How this skill works
The skill defines rule-based files that describe setup, auto and manual instrumentation, and nine standardized span types with required attributes. It inspects LLM operations, retrievals, agents, tools, and evaluation steps and maps them to OpenInference attributes for consistent tracing. It also provides organization, enrichment, and production guidance (batching, masking) to make traces queryable and safe.
When to use it
- Setting up Phoenix tracing for a new LLM application (Python or TypeScript)
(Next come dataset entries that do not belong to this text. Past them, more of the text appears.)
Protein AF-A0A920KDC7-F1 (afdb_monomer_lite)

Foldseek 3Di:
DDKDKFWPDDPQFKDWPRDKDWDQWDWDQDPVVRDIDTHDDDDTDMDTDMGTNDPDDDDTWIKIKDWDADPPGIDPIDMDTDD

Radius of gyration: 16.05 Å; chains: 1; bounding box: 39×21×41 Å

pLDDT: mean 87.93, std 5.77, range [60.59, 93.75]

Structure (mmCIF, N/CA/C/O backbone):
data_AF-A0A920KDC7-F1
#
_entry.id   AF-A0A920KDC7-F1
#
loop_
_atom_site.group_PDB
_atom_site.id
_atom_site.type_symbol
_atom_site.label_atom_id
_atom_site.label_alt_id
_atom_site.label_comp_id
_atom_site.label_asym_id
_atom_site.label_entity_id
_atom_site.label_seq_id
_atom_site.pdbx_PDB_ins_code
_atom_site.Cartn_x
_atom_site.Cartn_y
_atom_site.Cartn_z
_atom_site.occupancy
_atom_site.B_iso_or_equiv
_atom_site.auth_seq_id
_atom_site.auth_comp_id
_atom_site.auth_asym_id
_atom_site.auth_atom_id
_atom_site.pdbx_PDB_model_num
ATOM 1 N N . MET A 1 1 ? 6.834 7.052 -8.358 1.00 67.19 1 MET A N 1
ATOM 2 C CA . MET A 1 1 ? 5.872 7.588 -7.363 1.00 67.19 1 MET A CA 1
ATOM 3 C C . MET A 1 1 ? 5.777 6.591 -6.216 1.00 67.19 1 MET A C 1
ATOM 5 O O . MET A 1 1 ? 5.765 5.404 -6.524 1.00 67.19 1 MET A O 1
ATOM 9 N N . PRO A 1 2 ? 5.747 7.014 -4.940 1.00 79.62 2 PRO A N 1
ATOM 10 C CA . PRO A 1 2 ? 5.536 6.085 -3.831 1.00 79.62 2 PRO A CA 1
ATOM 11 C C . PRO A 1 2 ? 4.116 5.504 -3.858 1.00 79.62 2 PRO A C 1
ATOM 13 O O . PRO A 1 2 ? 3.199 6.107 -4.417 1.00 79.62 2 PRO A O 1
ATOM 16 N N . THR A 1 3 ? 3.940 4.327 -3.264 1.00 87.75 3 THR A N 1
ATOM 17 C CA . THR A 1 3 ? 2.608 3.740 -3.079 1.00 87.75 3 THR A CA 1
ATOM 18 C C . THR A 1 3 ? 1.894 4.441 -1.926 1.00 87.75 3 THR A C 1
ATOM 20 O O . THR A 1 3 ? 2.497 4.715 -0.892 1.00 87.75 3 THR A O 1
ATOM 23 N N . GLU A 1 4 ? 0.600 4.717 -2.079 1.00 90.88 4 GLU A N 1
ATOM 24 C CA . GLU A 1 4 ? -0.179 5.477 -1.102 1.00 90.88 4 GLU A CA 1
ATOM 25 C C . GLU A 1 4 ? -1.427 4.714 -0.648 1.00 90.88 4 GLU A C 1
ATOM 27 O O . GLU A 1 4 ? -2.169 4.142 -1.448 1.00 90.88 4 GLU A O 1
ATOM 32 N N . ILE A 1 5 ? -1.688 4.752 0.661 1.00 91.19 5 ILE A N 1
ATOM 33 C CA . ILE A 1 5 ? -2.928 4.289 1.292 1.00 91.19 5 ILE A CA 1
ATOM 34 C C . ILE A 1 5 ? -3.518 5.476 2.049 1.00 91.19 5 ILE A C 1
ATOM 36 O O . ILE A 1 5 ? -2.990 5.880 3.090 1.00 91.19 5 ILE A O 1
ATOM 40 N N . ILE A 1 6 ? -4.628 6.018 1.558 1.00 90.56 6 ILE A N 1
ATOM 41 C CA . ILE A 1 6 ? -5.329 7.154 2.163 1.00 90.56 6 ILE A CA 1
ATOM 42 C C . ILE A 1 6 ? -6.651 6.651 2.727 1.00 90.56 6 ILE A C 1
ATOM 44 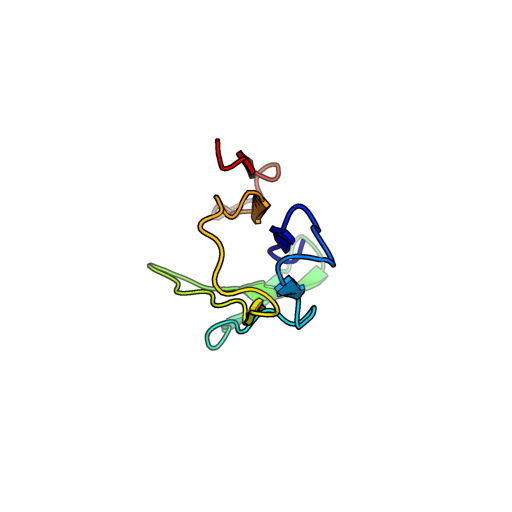O O . ILE A 1 6 ? -7.517 6.206 1.982 1.00 90.56 6 ILE A O 1
ATOM 48 N N . LEU A 1 7 ? -6.822 6.717 4.044 1.00 91.06 7 LEU A N 1
ATOM 49 C CA . LEU A 1 7 ? -8.074 6.340 4.695 1.00 91.06 7 LEU A CA 1
ATOM 50 C C . LEU A 1 7 ? -8.991 7.564 4.778 1.00 91.06 7 LEU A C 1
ATOM 52 O O . LEU A 1 7 ? -8.539 8.663 5.097 1.00 91.06 7 LEU A O 1
ATOM 56 N N . ALA A 1 8 ? -10.281 7.383 4.499 1.00 87.31 8 ALA A N 1
ATOM 57 C CA . ALA A 1 8 ? -11.278 8.422 4.713 1.00 87.31 8 ALA A CA 1
ATOM 58 C C . ALA A 1 8 ? -11.383 8.675 6.224 1.00 87.31 8 ALA A C 1
ATOM 60 O O . ALA A 1 8 ? -11.890 7.829 6.960 1.00 87.31 8 ALA A O 1
ATOM 61 N N . GLN A 1 9 ? -10.835 9.800 6.689 1.00 76.06 9 GLN A N 1
ATOM 62 C CA . GLN A 1 9 ? -10.749 10.092 8.116 1.00 76.06 9 GLN A CA 1
ATOM 63 C C . GLN A 1 9 ? -12.135 10.293 8.729 1.00 76.06 9 GLN A C 1
ATOM 65 O O . GLN A 1 9 ? -12.887 11.179 8.325 1.00 76.06 9 GLN A O 1
ATOM 70 N N . ASP A 1 10 ? -12.409 9.511 9.769 1.00 80.31 10 ASP A N 1
ATOM 71 C CA . ASP A 1 10 ? -13.426 9.804 10.770 1.00 80.31 10 ASP A CA 1
ATOM 72 C C . ASP A 1 10 ? -12.745 9.762 12.141 1.00 80.31 10 ASP A C 1
ATOM 74 O O . ASP A 1 10 ? -12.546 8.701 12.740 1.00 80.31 10 ASP A O 1
ATOM 78 N N . THR A 1 11 ? -12.344 10.942 12.614 1.00 79.44 11 THR A N 1
ATOM 79 C CA . THR A 1 11 ? -11.581 11.112 13.857 1.00 79.44 11 THR A CA 1
ATOM 80 C C . THR A 1 11 ? -12.385 10.770 15.111 1.00 79.44 11 THR A C 1
ATOM 82 O O . THR A 1 11 ? -11.820 10.756 16.203 1.00 79.44 11 THR A O 1
ATOM 85 N N . LEU A 1 12 ? -13.684 10.475 14.979 1.00 86.56 12 LEU A N 1
ATOM 86 C CA . LEU A 1 12 ? -14.512 9.952 16.065 1.00 86.56 12 LEU A CA 1
ATOM 87 C C . LEU A 1 12 ? -14.438 8.421 16.161 1.00 86.56 12 LEU A C 1
ATOM 89 O O . LEU A 1 12 ? -14.720 7.862 17.221 1.00 86.56 12 LEU A O 1
ATOM 93 N N . LEU A 1 13 ? -14.062 7.741 15.074 1.00 90.00 13 LEU A N 1
ATOM 94 C CA . LEU A 1 13 ? -14.039 6.280 14.980 1.00 90.00 13 LEU A CA 1
ATOM 95 C C . LEU A 1 13 ? -12.627 5.709 15.093 1.00 90.00 13 LEU A C 1
ATOM 97 O O . LEU A 1 13 ? -12.426 4.698 15.773 1.00 90.00 13 LEU A O 1
ATOM 101 N N . PHE A 1 14 ? -11.643 6.344 14.451 1.00 92.38 14 PHE A N 1
ATOM 102 C CA . PHE A 1 14 ? -10.261 5.871 14.467 1.00 92.38 14 PHE A CA 1
ATOM 103 C C . PHE A 1 14 ? -9.233 6.990 14.253 1.00 92.38 14 PHE A C 1
ATOM 105 O O . PHE A 1 14 ? -9.529 8.055 13.716 1.00 92.38 14 PHE A O 1
ATOM 112 N N . ILE A 1 15 ? -7.991 6.706 14.644 1.00 91.38 15 ILE A N 1
ATOM 113 C CA . ILE A 1 15 ? -6.803 7.506 14.327 1.00 91.38 15 ILE A CA 1
ATOM 114 C C . ILE A 1 15 ? -5.933 6.708 13.360 1.00 91.38 15 ILE A C 1
ATOM 116 O O . ILE A 1 15 ? -5.577 5.560 13.645 1.00 91.38 15 ILE A O 1
ATOM 120 N N . ASP A 1 16 ? -5.586 7.319 12.232 1.00 90.19 16 ASP A N 1
ATOM 121 C CA . ASP A 1 16 ? -4.589 6.804 11.295 1.00 90.19 16 ASP A CA 1
ATOM 122 C C . ASP A 1 16 ? -3.176 7.096 11.830 1.00 90.19 16 ASP A C 1
ATOM 124 O O . ASP A 1 16 ? -2.905 8.202 12.286 1.00 90.19 16 ASP A O 1
ATOM 128 N N . SER A 1 17 ? -2.274 6.108 11.813 1.00 84.56 17 SER A N 1
ATOM 129 C CA . SER A 1 17 ? -0.879 6.299 12.251 1.00 84.56 17 SER A CA 1
ATOM 130 C C . SER A 1 17 ? -0.007 7.073 11.253 1.00 84.56 17 SER A C 1
ATOM 132 O O . SER A 1 17 ? 1.193 7.220 11.491 1.00 84.56 17 SER A O 1
ATOM 134 N N . ASP A 1 18 ? -0.586 7.481 10.119 1.00 82.06 18 ASP A N 1
ATOM 135 C CA . ASP A 1 18 ? 0.018 8.134 8.947 1.00 82.06 18 ASP A CA 1
ATOM 136 C C . ASP A 1 18 ? 1.084 7.305 8.211 1.00 82.06 18 ASP A C 1
ATOM 138 O O . ASP A 1 18 ? 1.247 7.437 7.001 1.00 82.06 18 ASP A O 1
ATOM 142 N N . SER A 1 19 ? 1.757 6.386 8.901 1.00 86.56 19 SER A N 1
ATOM 143 C CA . SER A 1 19 ? 2.822 5.553 8.351 1.00 86.56 19 SER A CA 1
ATOM 144 C C . SER A 1 19 ? 2.283 4.302 7.660 1.00 86.56 19 SER A C 1
ATOM 146 O O . SER A 1 19 ? 1.423 3.590 8.191 1.00 86.56 19 SER A O 1
ATOM 148 N N . ILE A 1 20 ? 2.852 4.000 6.494 1.00 90.62 20 ILE A N 1
ATOM 149 C CA . ILE A 1 20 ? 2.685 2.726 5.795 1.00 90.62 20 ILE A CA 1
ATOM 150 C C . ILE A 1 20 ? 3.895 1.852 6.126 1.00 90.62 20 ILE A C 1
ATOM 152 O O . ILE A 1 20 ? 5.030 2.318 6.164 1.00 90.62 20 ILE A O 1
ATOM 156 N N . ILE A 1 21 ? 3.636 0.582 6.418 1.00 91.44 21 ILE A N 1
ATOM 157 C CA . ILE A 1 21 ? 4.665 -0.435 6.601 1.00 91.44 21 ILE A CA 1
ATOM 158 C C . ILE A 1 21 ? 4.782 -1.182 5.277 1.00 91.44 21 ILE A C 1
ATOM 160 O O . ILE A 1 21 ? 3.865 -1.914 4.885 1.00 91.44 21 ILE A O 1
ATOM 164 N N . GLU A 1 22 ? 5.911 -0.974 4.614 1.00 90.38 22 GLU A N 1
ATOM 165 C CA . GLU A 1 22 ? 6.271 -1.583 3.336 1.00 90.38 22 GLU A CA 1
ATOM 166 C C . GLU A 1 22 ? 7.213 -2.778 3.564 1.00 90.38 22 GLU A C 1
ATOM 168 O O . GLU A 1 22 ? 7.901 -2.833 4.593 1.00 90.38 22 GLU A O 1
ATOM 173 N N . PRO A 1 23 ? 7.219 -3.778 2.665 1.00 91.00 23 PRO A N 1
ATOM 174 C CA . PRO A 1 23 ? 8.226 -4.830 2.698 1.00 91.00 23 PRO A CA 1
ATOM 175 C C . PRO A 1 23 ? 9.611 -4.270 2.335 1.00 91.00 23 PRO A C 1
ATOM 177 O O . PRO A 1 23 ? 9.765 -3.095 2.013 1.00 91.00 23 PRO A O 1
ATOM 180 N N . GLU A 1 24 ? 10.637 -5.116 2.393 1.00 91.31 24 GLU A N 1
ATOM 181 C CA . GLU A 1 24 ? 11.961 -4.741 1.896 1.00 91.31 24 GLU A CA 1
ATOM 182 C C . GLU A 1 24 ? 11.886 -4.409 0.395 1.00 91.31 24 GLU A C 1
ATOM 184 O O . GLU A 1 24 ? 11.152 -5.056 -0.360 1.00 91.31 24 GLU A O 1
ATOM 189 N N . TYR A 1 25 ? 12.590 -3.356 -0.017 1.00 91.75 25 TYR A N 1
ATOM 190 C CA . TYR A 1 25 ? 12.663 -2.917 -1.408 1.00 91.75 25 TYR A CA 1
ATOM 191 C C . TYR A 1 25 ? 13.968 -3.385 -2.052 1.00 91.75 25 TYR A C 1
ATOM 193 O O . TYR A 1 25 ? 14.986 -3.551 -1.380 1.00 91.75 25 TYR A O 1
ATOM 201 N N . GLU A 1 26 ? 13.950 -3.530 -3.371 1.00 90.56 26 GLU A N 1
ATOM 202 C CA . GLU A 1 26 ? 15.151 -3.621 -4.189 1.00 90.56 26 GLU A CA 1
ATOM 203 C C . GLU A 1 26 ? 15.555 -2.221 -4.660 1.00 90.56 26 GLU A C 1
ATOM 205 O O . GLU A 1 26 ? 14.720 -1.425 -5.094 1.00 90.56 26 GLU A O 1
ATOM 210 N N . GLU A 1 27 ? 16.845 -1.912 -4.561 1.00 91.56 27 GLU A N 1
ATOM 211 C CA . GLU A 1 27 ? 17.411 -0.653 -5.030 1.00 91.56 27 GLU A CA 1
ATOM 212 C C . GLU A 1 27 ? 18.101 -0.865 -6.383 1.00 91.56 27 GLU A C 1
ATOM 214 O O . GLU A 1 27 ? 19.091 -1.595 -6.482 1.00 91.56 27 GLU A O 1
ATOM 219 N N . ILE A 1 28 ? 17.602 -0.199 -7.427 1.00 88.69 28 ILE A N 1
ATOM 220 C CA . ILE A 1 28 ? 18.178 -0.266 -8.774 1.00 88.69 28 ILE A CA 1
ATOM 221 C C . ILE A 1 28 ? 18.455 1.132 -9.322 1.00 88.69 28 ILE A C 1
ATOM 223 O O . ILE A 1 28 ? 17.698 2.069 -9.090 1.00 88.69 28 ILE A O 1
ATOM 227 N N . TYR A 1 29 ? 19.535 1.287 -10.088 1.00 87.94 29 TYR A N 1
ATOM 228 C CA . TYR A 1 29 ? 19.782 2.529 -10.822 1.00 87.94 29 TYR A CA 1
ATOM 229 C C . TYR A 1 29 ? 19.154 2.458 -12.212 1.00 87.94 29 TYR A C 1
ATOM 231 O O . TYR A 1 29 ? 19.615 1.697 -13.073 1.00 87.94 29 TYR A O 1
ATOM 239 N N . ASP A 1 30 ? 18.145 3.291 -12.452 1.00 82.06 30 ASP A N 1
ATOM 240 C CA . ASP A 1 30 ? 17.534 3.428 -13.765 1.00 82.06 30 ASP A CA 1
ATOM 241 C C . ASP A 1 30 ? 18.382 4.357 -14.642 1.00 82.06 30 ASP A C 1
ATOM 243 O O . ASP A 1 30 ? 18.573 5.542 -14.361 1.00 82.06 30 ASP A O 1
ATOM 247 N N . LYS A 1 31 ? 18.910 3.818 -15.745 1.00 85.31 31 LYS A N 1
ATOM 248 C CA . LYS A 1 31 ? 19.774 4.571 -16.668 1.00 85.31 31 LYS A CA 1
ATOM 249 C C . LYS A 1 31 ? 19.006 5.546 -17.564 1.00 85.31 31 LYS A C 1
ATOM 251 O O . LYS A 1 31 ? 19.619 6.484 -18.080 1.00 85.31 31 LYS A O 1
ATO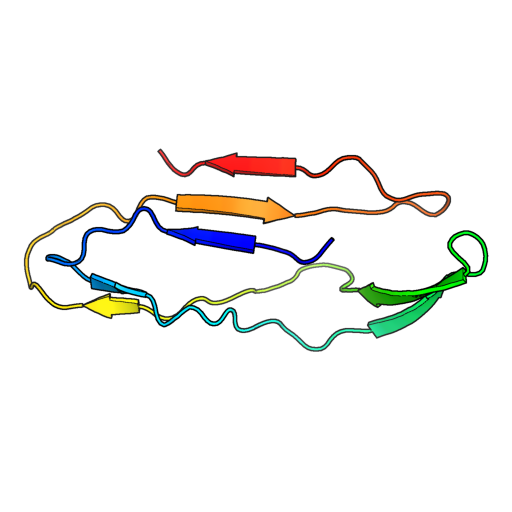M 256 N N . VAL A 1 32 ? 17.716 5.308 -17.793 1.00 81.94 32 VAL A N 1
ATOM 257 C CA . VAL A 1 32 ? 16.841 6.122 -18.645 1.00 81.94 32 VAL A CA 1
ATOM 258 C C . VAL A 1 32 ? 16.372 7.350 -17.868 1.00 81.94 32 VAL A C 1
ATOM 260 O O . VAL A 1 32 ? 16.569 8.477 -18.329 1.00 81.94 32 VAL A O 1
ATOM 263 N N . ALA A 1 33 ? 15.835 7.139 -16.669 1.00 79.56 33 ALA A N 1
ATOM 264 C CA . ALA A 1 33 ? 15.390 8.183 -15.751 1.00 79.56 33 ALA A CA 1
ATOM 265 C C . ALA A 1 33 ? 16.554 8.851 -14.992 1.00 79.56 33 ALA A C 1
ATOM 267 O O . ALA A 1 33 ? 16.418 9.980 -14.524 1.00 79.56 33 ALA A O 1
ATOM 268 N N . LYS A 1 34 ? 17.729 8.203 -14.951 1.00 88.12 34 LYS A N 1
ATOM 269 C CA . LYS A 1 34 ? 18.948 8.660 -14.257 1.00 88.12 34 LYS A CA 1
ATOM 270 C C . LYS A 1 34 ? 18.742 8.861 -12.755 1.00 88.12 34 LYS A C 1
ATOM 272 O O . LYS A 1 34 ? 19.298 9.796 -12.175 1.00 88.12 34 LYS A O 1
ATOM 277 N N . GLU A 1 35 ? 17.998 7.963 -12.125 1.00 86.75 35 GLU A N 1
ATOM 278 C CA . GLU A 1 35 ? 17.654 8.014 -10.703 1.00 86.75 35 GLU A CA 1
ATOM 279 C C . GLU A 1 35 ? 17.767 6.637 -10.036 1.00 86.75 35 GLU A C 1
ATOM 281 O O . GLU A 1 35 ? 17.803 5.605 -10.709 1.00 86.75 35 GLU A O 1
ATOM 286 N N . MET A 1 36 ? 17.857 6.629 -8.703 1.00 88.81 36 MET A N 1
ATOM 287 C CA . MET A 1 36 ? 17.694 5.401 -7.924 1.00 88.81 36 MET A CA 1
ATOM 288 C C . MET A 1 36 ? 16.202 5.106 -7.798 1.00 88.81 36 MET A C 1
ATOM 290 O O . MET A 1 36 ? 15.436 5.964 -7.358 1.00 88.81 36 MET A O 1
ATOM 294 N N . LEU A 1 37 ? 15.804 3.897 -8.171 1.00 86.31 37 LEU A N 1
ATOM 295 C CA . LEU A 1 37 ? 14.463 3.379 -7.968 1.00 86.31 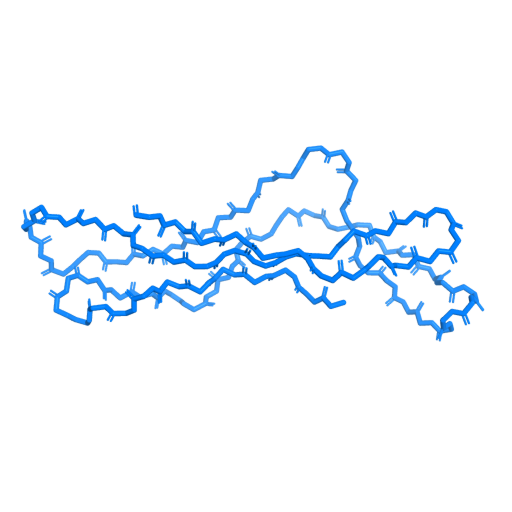37 LEU A CA 1
ATOM 296 C C . LEU A 1 37 ? 14.467 2.398 -6.799 1.00 86.31 37 LEU A C 1
ATOM 298 O O . LEU A 1 37 ? 15.365 1.567 -6.671 1.00 86.31 37 LEU A O 1
ATOM 302 N N . TYR A 1 38 ? 13.423 2.496 -5.984 1.00 88.94 38 TYR A N 1
ATOM 303 C CA . TYR A 1 38 ? 13.138 1.605 -4.867 1.00 88.94 38 TYR A CA 1
ATOM 304 C C . TYR A 1 38 ? 11.881 0.827 -5.223 1.00 88.94 38 TYR A C 1
ATOM 306 O O . TYR A 1 38 ? 10.787 1.395 -5.261 1.00 88.94 38 TYR A O 1
ATOM 314 N N . LEU A 1 39 ? 12.060 -0.433 -5.595 1.00 88.50 39 LEU A N 1
ATOM 315 C CA . LEU A 1 39 ? 11.021 -1.243 -6.216 1.00 88.50 39 LEU A CA 1
ATOM 316 C C . LEU A 1 39 ? 10.696 -2.459 -5.362 1.00 88.50 39 LEU A C 1
ATOM 318 O O . LEU A 1 39 ? 11.485 -2.902 -4.533 1.00 88.50 39 LEU A O 1
ATOM 322 N N . HIS A 1 40 ? 9.526 -3.024 -5.614 1.00 90.38 40 HIS A N 1
ATOM 323 C CA . HIS A 1 40 ? 9.174 -4.342 -5.124 1.00 90.38 40 HIS A CA 1
ATOM 324 C C . HIS A 1 40 ? 8.784 -5.217 -6.308 1.00 90.38 40 HIS A C 1
ATOM 326 O O . HIS A 1 40 ? 8.093 -4.754 -7.220 1.00 90.38 40 HIS A O 1
ATOM 332 N N . ASP A 1 41 ? 9.195 -6.477 -6.272 1.00 86.50 41 ASP A N 1
ATOM 333 C CA . ASP A 1 41 ? 8.820 -7.475 -7.259 1.00 86.50 41 ASP A CA 1
ATOM 334 C C . ASP A 1 41 ? 7.764 -8.437 -6.698 1.00 86.50 41 ASP A C 1
ATOM 336 O O . ASP A 1 41 ? 7.523 -8.536 -5.491 1.00 86.50 41 ASP A O 1
ATOM 340 N N . SER A 1 42 ? 7.135 -9.187 -7.602 1.00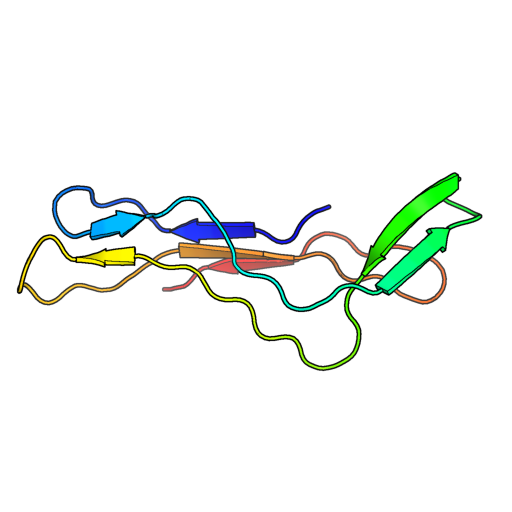 86.12 42 SER A N 1
ATOM 341 C CA . SER A 1 42 ? 6.222 -10.269 -7.238 1.00 86.12 42 SER A CA 1
ATOM 342 C C . SER A 1 42 ? 5.038 -9.798 -6.367 1.00 86.12 42 SER A C 1
ATOM 344 O O . SER A 1 42 ? 4.418 -8.765 -6.626 1.00 86.12 42 SER A O 1
ATOM 346 N N . ALA A 1 43 ? 4.634 -10.607 -5.385 1.00 89.06 43 ALA A N 1
ATOM 347 C CA . ALA A 1 43 ? 3.522 -10.296 -4.500 1.00 89.06 43 ALA A CA 1
ATOM 348 C C . ALA A 1 43 ? 4.012 -9.520 -3.273 1.00 89.06 43 ALA A C 1
ATOM 350 O O . ALA A 1 43 ? 4.807 -10.030 -2.485 1.00 89.06 43 ALA A O 1
ATOM 351 N N . ILE A 1 44 ? 3.460 -8.325 -3.069 1.00 89.69 44 ILE A N 1
ATOM 352 C CA . ILE A 1 44 ? 3.782 -7.468 -1.926 1.00 89.69 44 ILE A CA 1
ATOM 353 C C . ILE A 1 44 ? 2.671 -7.477 -0.880 1.00 89.69 44 ILE A C 1
ATOM 355 O O . ILE A 1 44 ? 1.492 -7.642 -1.189 1.00 89.69 44 ILE A O 1
ATOM 359 N N . THR A 1 45 ? 3.043 -7.264 0.382 1.00 91.62 45 THR A N 1
ATOM 360 C CA . THR A 1 45 ? 2.092 -7.024 1.473 1.00 91.62 45 THR A CA 1
ATOM 361 C C . THR A 1 45 ? 2.416 -5.698 2.139 1.00 91.62 45 THR A C 1
ATOM 363 O O . THR A 1 45 ? 3.424 -5.583 2.829 1.00 91.62 45 THR A O 1
ATOM 366 N N . MET A 1 46 ? 1.525 -4.723 1.977 1.00 90.94 46 MET A N 1
ATOM 367 C CA . MET A 1 46 ? 1.582 -3.438 2.672 1.00 90.94 46 MET A CA 1
ATOM 368 C C . MET A 1 46 ? 0.620 -3.425 3.851 1.00 90.94 46 MET A C 1
ATOM 370 O O . MET A 1 46 ? -0.460 -4.020 3.797 1.00 90.94 46 MET A O 1
ATOM 374 N N . LYS A 1 47 ? 1.004 -2.750 4.934 1.00 92.00 47 LYS A N 1
ATOM 375 C CA . LYS A 1 47 ? 0.172 -2.640 6.138 1.00 92.00 47 LYS A CA 1
ATOM 376 C C . LYS A 1 47 ? 0.049 -1.186 6.562 1.00 92.00 47 LYS A C 1
ATOM 378 O O . LYS A 1 47 ? 1.030 -0.452 6.551 1.00 92.00 47 LYS A O 1
ATOM 383 N N . LYS A 1 48 ? -1.142 -0.799 7.016 1.00 92.00 48 LYS A N 1
ATOM 384 C CA . LYS A 1 48 ? -1.380 0.484 7.683 1.00 92.00 48 LYS A CA 1
ATOM 385 C C . LYS A 1 48 ? -2.015 0.236 9.042 1.00 92.00 48 LYS A C 1
ATOM 387 O O . LYS A 1 48 ? -2.932 -0.578 9.153 1.00 92.00 48 LYS A O 1
ATOM 392 N N . LYS A 1 49 ? -1.500 0.890 10.082 1.00 92.44 49 LYS A N 1
ATOM 393 C CA . LYS A 1 49 ? -2.022 0.746 11.442 1.00 92.44 49 LYS A CA 1
ATOM 394 C C . LYS A 1 49 ? -3.049 1.842 11.714 1.00 92.44 49 LYS A C 1
ATOM 396 O O . LYS A 1 49 ? -2.786 3.016 11.481 1.00 92.44 49 LYS A O 1
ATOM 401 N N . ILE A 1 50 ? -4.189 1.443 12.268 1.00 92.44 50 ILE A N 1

- Enabling auto-instrumentation for frameworks like LangChain, LlamaIndex, or custom clients
- Creating manual/custom spans for pipelines, agents, or tool calls
- Adding OpenInference attributes for consistent analytics and cost tracking
- Preparing tracing and masking rules before deploying to production
Best practices
- Start with the setup-{lang} rules to install and configure OTEL and the Phoenix exporter
- Use auto-instrumentation where available, then add manual spans for business-critical steps
- Follow span-{type} attribute schemas (LLM, RETRIEVER, TOOL, etc.) to ensure interoperability
- Include universal attributes (user.id, session.id, llm.model_name, token counts) for cross-trace queries
- Apply production rules for batching, PII masking, and error handling before deployment
Example use cases
- Trace an end-to-end chat pipeline: client input → retriever → reranker → LLM response using span-chain and span-llm
- Instrument a reasoning agent to create span-agent entries for each reasoning step and tool.invocations
- Add custom metadata to group traces by project or session for product-level analytics
- Deploy tracing in production with batching and PII masking to maintain performance and compliance
- Use evaluator spans to record automated LLM evaluation metrics and human annotations
FAQ
Primary guidance covers Python and TypeScript, with specific setup and instrumentation rules for each.
What span types should I start with for chat apps?
Begin with span-llm for model calls, span-retriever for document lookups, and sessions-* to group conversation traces.